--- DATA Enclosed Below ---
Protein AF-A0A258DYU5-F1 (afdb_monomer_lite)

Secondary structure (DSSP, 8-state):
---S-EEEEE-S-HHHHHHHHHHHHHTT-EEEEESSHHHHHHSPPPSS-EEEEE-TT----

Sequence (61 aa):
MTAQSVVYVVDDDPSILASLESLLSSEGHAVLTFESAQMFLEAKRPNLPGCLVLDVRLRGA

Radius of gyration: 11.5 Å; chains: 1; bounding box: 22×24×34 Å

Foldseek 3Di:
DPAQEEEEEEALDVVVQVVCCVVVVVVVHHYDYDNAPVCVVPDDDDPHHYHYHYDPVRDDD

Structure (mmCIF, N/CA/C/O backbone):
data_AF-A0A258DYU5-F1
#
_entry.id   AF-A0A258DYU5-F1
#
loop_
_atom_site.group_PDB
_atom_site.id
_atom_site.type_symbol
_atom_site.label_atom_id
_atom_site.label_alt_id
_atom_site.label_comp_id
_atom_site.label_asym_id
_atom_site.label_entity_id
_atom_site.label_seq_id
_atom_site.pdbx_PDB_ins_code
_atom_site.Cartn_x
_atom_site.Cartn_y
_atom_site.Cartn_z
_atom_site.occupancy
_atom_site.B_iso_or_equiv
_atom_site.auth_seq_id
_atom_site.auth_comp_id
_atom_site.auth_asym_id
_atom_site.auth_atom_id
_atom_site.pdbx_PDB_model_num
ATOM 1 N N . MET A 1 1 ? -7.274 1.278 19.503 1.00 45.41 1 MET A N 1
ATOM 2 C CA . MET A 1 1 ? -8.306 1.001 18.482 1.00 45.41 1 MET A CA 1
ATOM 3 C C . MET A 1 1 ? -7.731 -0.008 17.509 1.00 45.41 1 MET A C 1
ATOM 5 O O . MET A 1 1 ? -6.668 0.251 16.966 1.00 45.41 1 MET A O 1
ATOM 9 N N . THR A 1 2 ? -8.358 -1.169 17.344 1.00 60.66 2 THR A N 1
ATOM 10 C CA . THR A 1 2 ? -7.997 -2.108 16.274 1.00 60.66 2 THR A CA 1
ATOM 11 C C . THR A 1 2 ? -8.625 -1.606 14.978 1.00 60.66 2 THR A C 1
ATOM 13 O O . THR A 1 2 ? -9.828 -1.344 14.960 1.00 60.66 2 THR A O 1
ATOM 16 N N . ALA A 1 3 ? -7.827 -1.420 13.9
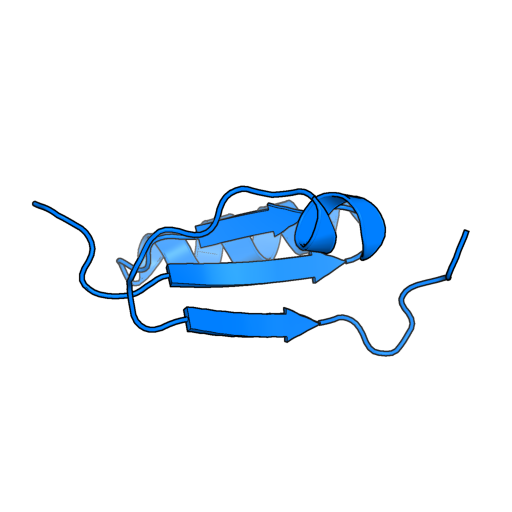26 1.00 69.25 3 ALA A N 1
ATOM 17 C CA . ALA A 1 3 ? -8.339 -1.009 12.622 1.00 69.25 3 ALA A CA 1
ATOM 18 C C . ALA A 1 3 ? -9.404 -2.007 12.130 1.00 69.25 3 ALA A C 1
ATOM 20 O O . ALA A 1 3 ? -9.229 -3.216 12.277 1.00 69.25 3 ALA A O 1
ATOM 21 N N . GLN A 1 4 ? -10.516 -1.502 11.590 1.00 86.00 4 GLN A N 1
ATOM 22 C CA . GLN A 1 4 ? -11.640 -2.330 11.120 1.00 86.00 4 GLN A CA 1
ATOM 23 C C . GLN A 1 4 ? -11.514 -2.737 9.644 1.00 86.00 4 GLN A C 1
ATOM 25 O O . GLN A 1 4 ? -12.225 -3.630 9.193 1.00 86.00 4 GLN A O 1
ATOM 30 N N . SER A 1 5 ? -10.601 -2.110 8.907 1.00 91.50 5 SER A N 1
ATOM 31 C CA . SER A 1 5 ? -10.274 -2.410 7.514 1.00 91.50 5 SER A CA 1
ATOM 32 C C . SER A 1 5 ? -8.854 -1.943 7.203 1.00 91.50 5 SER A C 1
ATOM 34 O O . SER A 1 5 ? -8.301 -1.116 7.933 1.00 91.50 5 SER A O 1
ATOM 36 N N . VAL A 1 6 ? -8.286 -2.430 6.104 1.00 95.44 6 VAL A N 1
ATOM 37 C CA . VAL A 1 6 ? -6.965 -2.021 5.612 1.00 95.44 6 VAL A CA 1
ATOM 38 C C . VAL A 1 6 
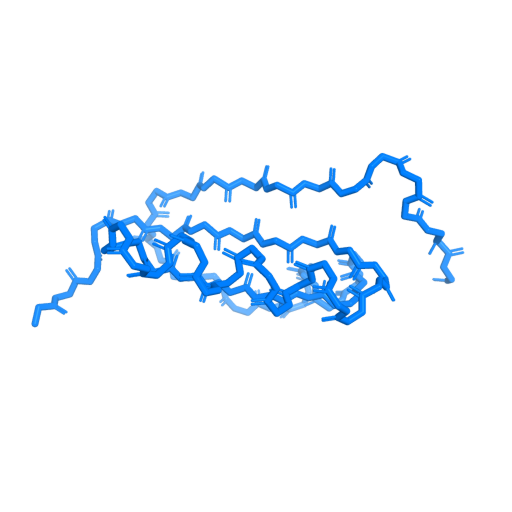? -7.021 -1.698 4.119 1.00 95.44 6 VAL A C 1
ATOM 40 O O . VAL A 1 6 ? -7.670 -2.402 3.345 1.00 95.44 6 VAL A O 1
ATOM 43 N N . VAL A 1 7 ? -6.354 -0.619 3.718 1.00 96.75 7 VAL A N 1
ATOM 44 C CA . VAL A 1 7 ? -6.126 -0.278 2.313 1.00 96.75 7 VAL A CA 1
ATOM 45 C C . VAL A 1 7 ? -4.694 -0.648 1.959 1.00 96.75 7 VAL A C 1
ATOM 47 O O . VAL A 1 7 ? -3.747 -0.227 2.616 1.00 96.75 7 VAL A O 1
ATOM 50 N N . TYR A 1 8 ? -4.540 -1.454 0.923 1.00 97.44 8 TYR A N 1
ATOM 51 C CA . TYR A 1 8 ? -3.254 -1.814 0.358 1.00 97.44 8 TYR A CA 1
ATOM 52 C C . TYR A 1 8 ? -3.014 -0.961 -0.880 1.00 97.44 8 TYR A C 1
ATOM 54 O O . TYR A 1 8 ? -3.896 -0.881 -1.734 1.00 97.44 8 TYR A O 1
ATOM 62 N N . VAL A 1 9 ? -1.841 -0.350 -0.986 1.00 97.44 9 VAL A N 1
ATOM 63 C CA . VAL A 1 9 ? -1.434 0.422 -2.164 1.00 97.44 9 VAL A CA 1
ATOM 64 C C . VAL A 1 9 ? -0.215 -0.251 -2.776 1.00 97.44 9 VAL A C 1
ATOM 66 O O . VAL A 1 9 ? 0.757 -0.509 -2.068 1.00 97.44 9 VAL A O 1
ATOM 69 N N . VAL A 1 10 ? -0.275 -0.557 -4.070 1.00 97.19 10 VAL A N 1
ATOM 70 C CA . VAL A 1 10 ? 0.829 -1.170 -4.814 1.00 97.19 10 VAL A CA 1
ATOM 71 C C . VAL A 1 10 ? 1.147 -0.312 -6.031 1.00 97.19 10 VAL A C 1
ATOM 73 O O . VAL A 1 10 ? 0.319 -0.206 -6.936 1.00 97.19 10 VAL A O 1
ATOM 76 N N . ASP A 1 11 ? 2.332 0.286 -6.031 1.00 96.56 11 ASP A N 1
ATOM 77 C CA . ASP A 1 11 ? 2.829 1.209 -7.057 1.00 96.56 11 ASP A CA 1
ATOM 78 C C . ASP A 1 11 ? 4.367 1.218 -6.996 1.00 96.56 11 ASP A C 1
ATOM 80 O O . ASP A 1 11 ? 4.914 1.164 -5.897 1.00 96.56 11 ASP A O 1
ATOM 84 N N . ASP A 1 12 ? 5.067 1.248 -8.133 1.00 95.31 12 ASP A N 1
ATOM 85 C CA . ASP A 1 12 ? 6.538 1.264 -8.184 1.00 95.31 12 ASP A CA 1
ATOM 86 C C . ASP A 1 12 ? 7.140 2.668 -7.991 1.00 95.31 12 ASP A C 1
ATOM 88 O O . ASP A 1 12 ? 8.362 2.801 -7.879 1.00 95.31 12 ASP A O 1
ATOM 92 N N . ASP A 1 13 ? 6.308 3.711 -7.910 1.00 95.75 13 ASP A N 1
ATOM 93 C CA . ASP A 1 13 ? 6.706 5.086 -7.622 1.00 95.75 13 ASP A CA 1
ATOM 94 C C . ASP A 1 13 ? 6.554 5.419 -6.116 1.00 95.75 13 ASP A C 1
ATOM 96 O O . ASP A 1 13 ? 5.437 5.591 -5.603 1.00 95.75 13 ASP A O 1
ATOM 100 N N . PRO A 1 14 ? 7.667 5.621 -5.380 1.00 95.50 14 PRO A N 1
ATOM 101 C CA . PRO A 1 14 ? 7.628 5.965 -3.957 1.00 95.50 14 PRO A CA 1
ATOM 102 C C . PRO A 1 14 ? 6.875 7.266 -3.648 1.00 95.50 14 PRO A C 1
ATOM 104 O O . PRO A 1 14 ? 6.350 7.434 -2.544 1.00 95.50 14 PRO A O 1
ATOM 107 N N . SER A 1 15 ? 6.815 8.205 -4.599 1.00 97.25 15 SER A N 1
ATOM 108 C CA . SER A 1 15 ? 6.093 9.467 -4.417 1.00 97.25 15 SER A CA 1
ATOM 109 C C . SER A 1 15 ? 4.577 9.260 -4.409 1.00 97.25 15 SER A C 1
ATOM 111 O O . SER A 1 15 ? 3.875 9.908 -3.622 1.00 97.25 15 SER A O 1
ATOM 113 N N . ILE A 1 16 ? 4.075 8.316 -5.213 1.00 96.19 16 ILE A N 1
ATOM 114 C CA . ILE A 1 16 ? 2.663 7.924 -5.228 1.00 96.19 16 ILE A CA 1
ATOM 115 C C . ILE A 1 16 ? 2.314 7.187 -3.939 1.00 96.19 16 ILE A C 1
ATOM 117 O O . ILE A 1 16 ? 1.323 7.541 -3.293 1.00 96.19 16 ILE A O 1
ATOM 121 N N . LEU A 1 17 ? 3.159 6.242 -3.511 1.00 97.62 17 LEU A N 1
ATOM 122 C CA . LEU A 1 17 ? 2.973 5.521 -2.248 1.00 97.62 17 LEU A CA 1
ATOM 123 C C . LEU A 1 17 ? 2.870 6.479 -1.055 1.00 97.62 17 LEU A C 1
ATOM 125 O O . LEU A 1 17 ? 1.893 6.415 -0.310 1.00 97.62 17 LEU A O 1
ATOM 129 N N . ALA A 1 18 ? 3.820 7.409 -0.913 1.00 98.00 18 ALA A N 1
ATOM 130 C CA . ALA A 1 18 ? 3.818 8.381 0.182 1.00 98.00 18 ALA A CA 1
ATOM 131 C C . ALA A 1 18 ? 2.592 9.311 0.138 1.00 98.00 18 ALA A C 1
ATOM 133 O O . ALA A 1 18 ? 2.003 9.634 1.174 1.00 98.00 18 ALA A O 1
ATOM 134 N N . SER A 1 19 ? 2.182 9.731 -1.063 1.00 98.06 19 SER A N 1
ATOM 135 C CA . SER A 1 19 ? 1.019 10.606 -1.245 1.00 98.06 19 SER A CA 1
ATOM 136 C C . SER A 1 19 ? -0.288 9.904 -0.868 1.00 98.06 19 SER A C 1
ATOM 138 O O . SER A 1 19 ? -1.104 10.478 -0.144 1.00 98.06 19 SER A O 1
ATOM 140 N N . LEU A 1 20 ? -0.485 8.659 -1.319 1.00 97.69 20 LEU A N 1
ATOM 141 C CA . LEU A 1 20 ? -1.685 7.875 -1.016 1.00 97.69 20 LEU A CA 1
ATOM 142 C C . LEU A 1 20 ? -1.726 7.419 0.443 1.00 97.69 20 LEU A C 1
ATOM 144 O O . LEU A 1 20 ? -2.793 7.463 1.052 1.00 97.69 20 LEU A O 1
ATOM 148 N N . GLU A 1 21 ? -0.588 7.038 1.026 1.00 97.81 21 GLU A N 1
ATOM 149 C CA . GLU A 1 21 ? -0.496 6.717 2.452 1.00 97.81 21 GLU A CA 1
ATOM 150 C C . GLU A 1 21 ? -0.905 7.911 3.317 1.00 97.81 21 GLU A C 1
ATOM 152 O O . GLU A 1 21 ? -1.748 7.758 4.203 1.00 97.81 21 GLU A O 1
ATOM 157 N N . SER A 1 22 ? -0.370 9.100 3.022 1.00 97.81 22 SER A N 1
ATOM 158 C CA . SER A 1 22 ? -0.706 10.337 3.734 1.00 97.81 22 SER A CA 1
ATOM 159 C C . SER A 1 22 ? -2.200 10.666 3.637 1.00 97.81 22 SER A C 1
ATOM 161 O O . SER A 1 22 ? -2.858 10.854 4.663 1.00 97.81 22 SER A O 1
ATOM 163 N N . LEU A 1 23 ? -2.758 10.659 2.420 1.00 97.44 23 LEU A N 1
ATOM 164 C CA . LEU A 1 23 ? -4.167 10.975 2.169 1.00 97.44 23 LEU A CA 1
ATOM 165 C C . LEU A 1 23 ? -5.121 9.983 2.849 1.00 97.44 23 LEU A C 1
ATOM 167 O O . LEU A 1 23 ? -6.082 10.372 3.502 1.00 97.44 23 LEU A O 1
ATOM 171 N N . LEU A 1 24 ? -4.883 8.683 2.698 1.00 96.31 24 LEU A N 1
ATOM 172 C CA . LEU A 1 24 ? -5.785 7.672 3.251 1.00 96.31 24 LEU A CA 1
ATOM 173 C C . LEU A 1 24 ? -5.676 7.599 4.779 1.00 96.31 24 LEU A C 1
ATOM 175 O O . LEU A 1 24 ? -6.683 7.389 5.460 1.00 96.31 24 LEU A O 1
ATOM 179 N N . SER A 1 25 ? -4.479 7.824 5.325 1.00 95.06 25 SER A N 1
ATOM 180 C CA . SER A 1 25 ? -4.277 7.891 6.774 1.00 95.06 25 SER A CA 1
ATOM 181 C C . SER A 1 25 ? -4.930 9.130 7.388 1.00 95.06 25 SER A C 1
ATOM 183 O O . SER A 1 25 ? -5.449 9.036 8.502 1.00 95.06 25 SER A O 1
ATOM 185 N N . SER A 1 26 ? -4.968 10.274 6.686 1.00 95.94 26 SER A N 1
ATOM 186 C CA . SER A 1 26 ? -5.672 11.469 7.181 1.00 95.94 26 SER A CA 1
ATOM 187 C C . SER A 1 26 ? -7.184 11.262 7.289 1.00 95.94 26 SER A C 1
ATOM 189 O O . SER A 1 26 ? -7.808 11.826 8.183 1.00 95.94 26 SER A O 1
ATOM 191 N N . GLU A 1 27 ? -7.752 10.388 6.453 1.00 93.94 27 GLU A N 1
ATOM 192 C CA . GLU A 1 27 ? -9.155 9.954 6.528 1.00 93.94 27 GLU A CA 1
ATOM 193 C C . GLU A 1 27 ? -9.391 8.818 7.549 1.00 93.94 27 GLU A C 1
ATOM 195 O O . GLU A 1 27 ? -10.504 8.313 7.696 1.00 93.94 27 GLU A O 1
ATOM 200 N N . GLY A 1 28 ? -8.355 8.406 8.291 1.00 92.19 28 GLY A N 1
--- End of Enclosed DATA ---
▶ _ACTION ITEM_
Taking the entries above, write out exactly each line from the one holding "ATOM 148 N N" to the one holding "ATOM 152 O O", both included, and stop there.

▶ _OUTPUT OF THE EXERCISE_
ATOM 148 N N . GLU A 1 21 ? -0.588 7.038 1.026 1.00 97.81 21 GLU A N 1
ATOM 149 C CA . GLU A 1 21 ? -0.496 6.717 2.452 1.00 97.81 21 GLU A CA 1
ATOM 150 C C . GLU A 1 21 ? -0.905 7.911 3.317 1.00 97.81 21 GLU A C 1
ATOM 152 O O . GLU A 1 21 ? -1.748 7.758 4.203 1.00 97.81 21 GLU A O 1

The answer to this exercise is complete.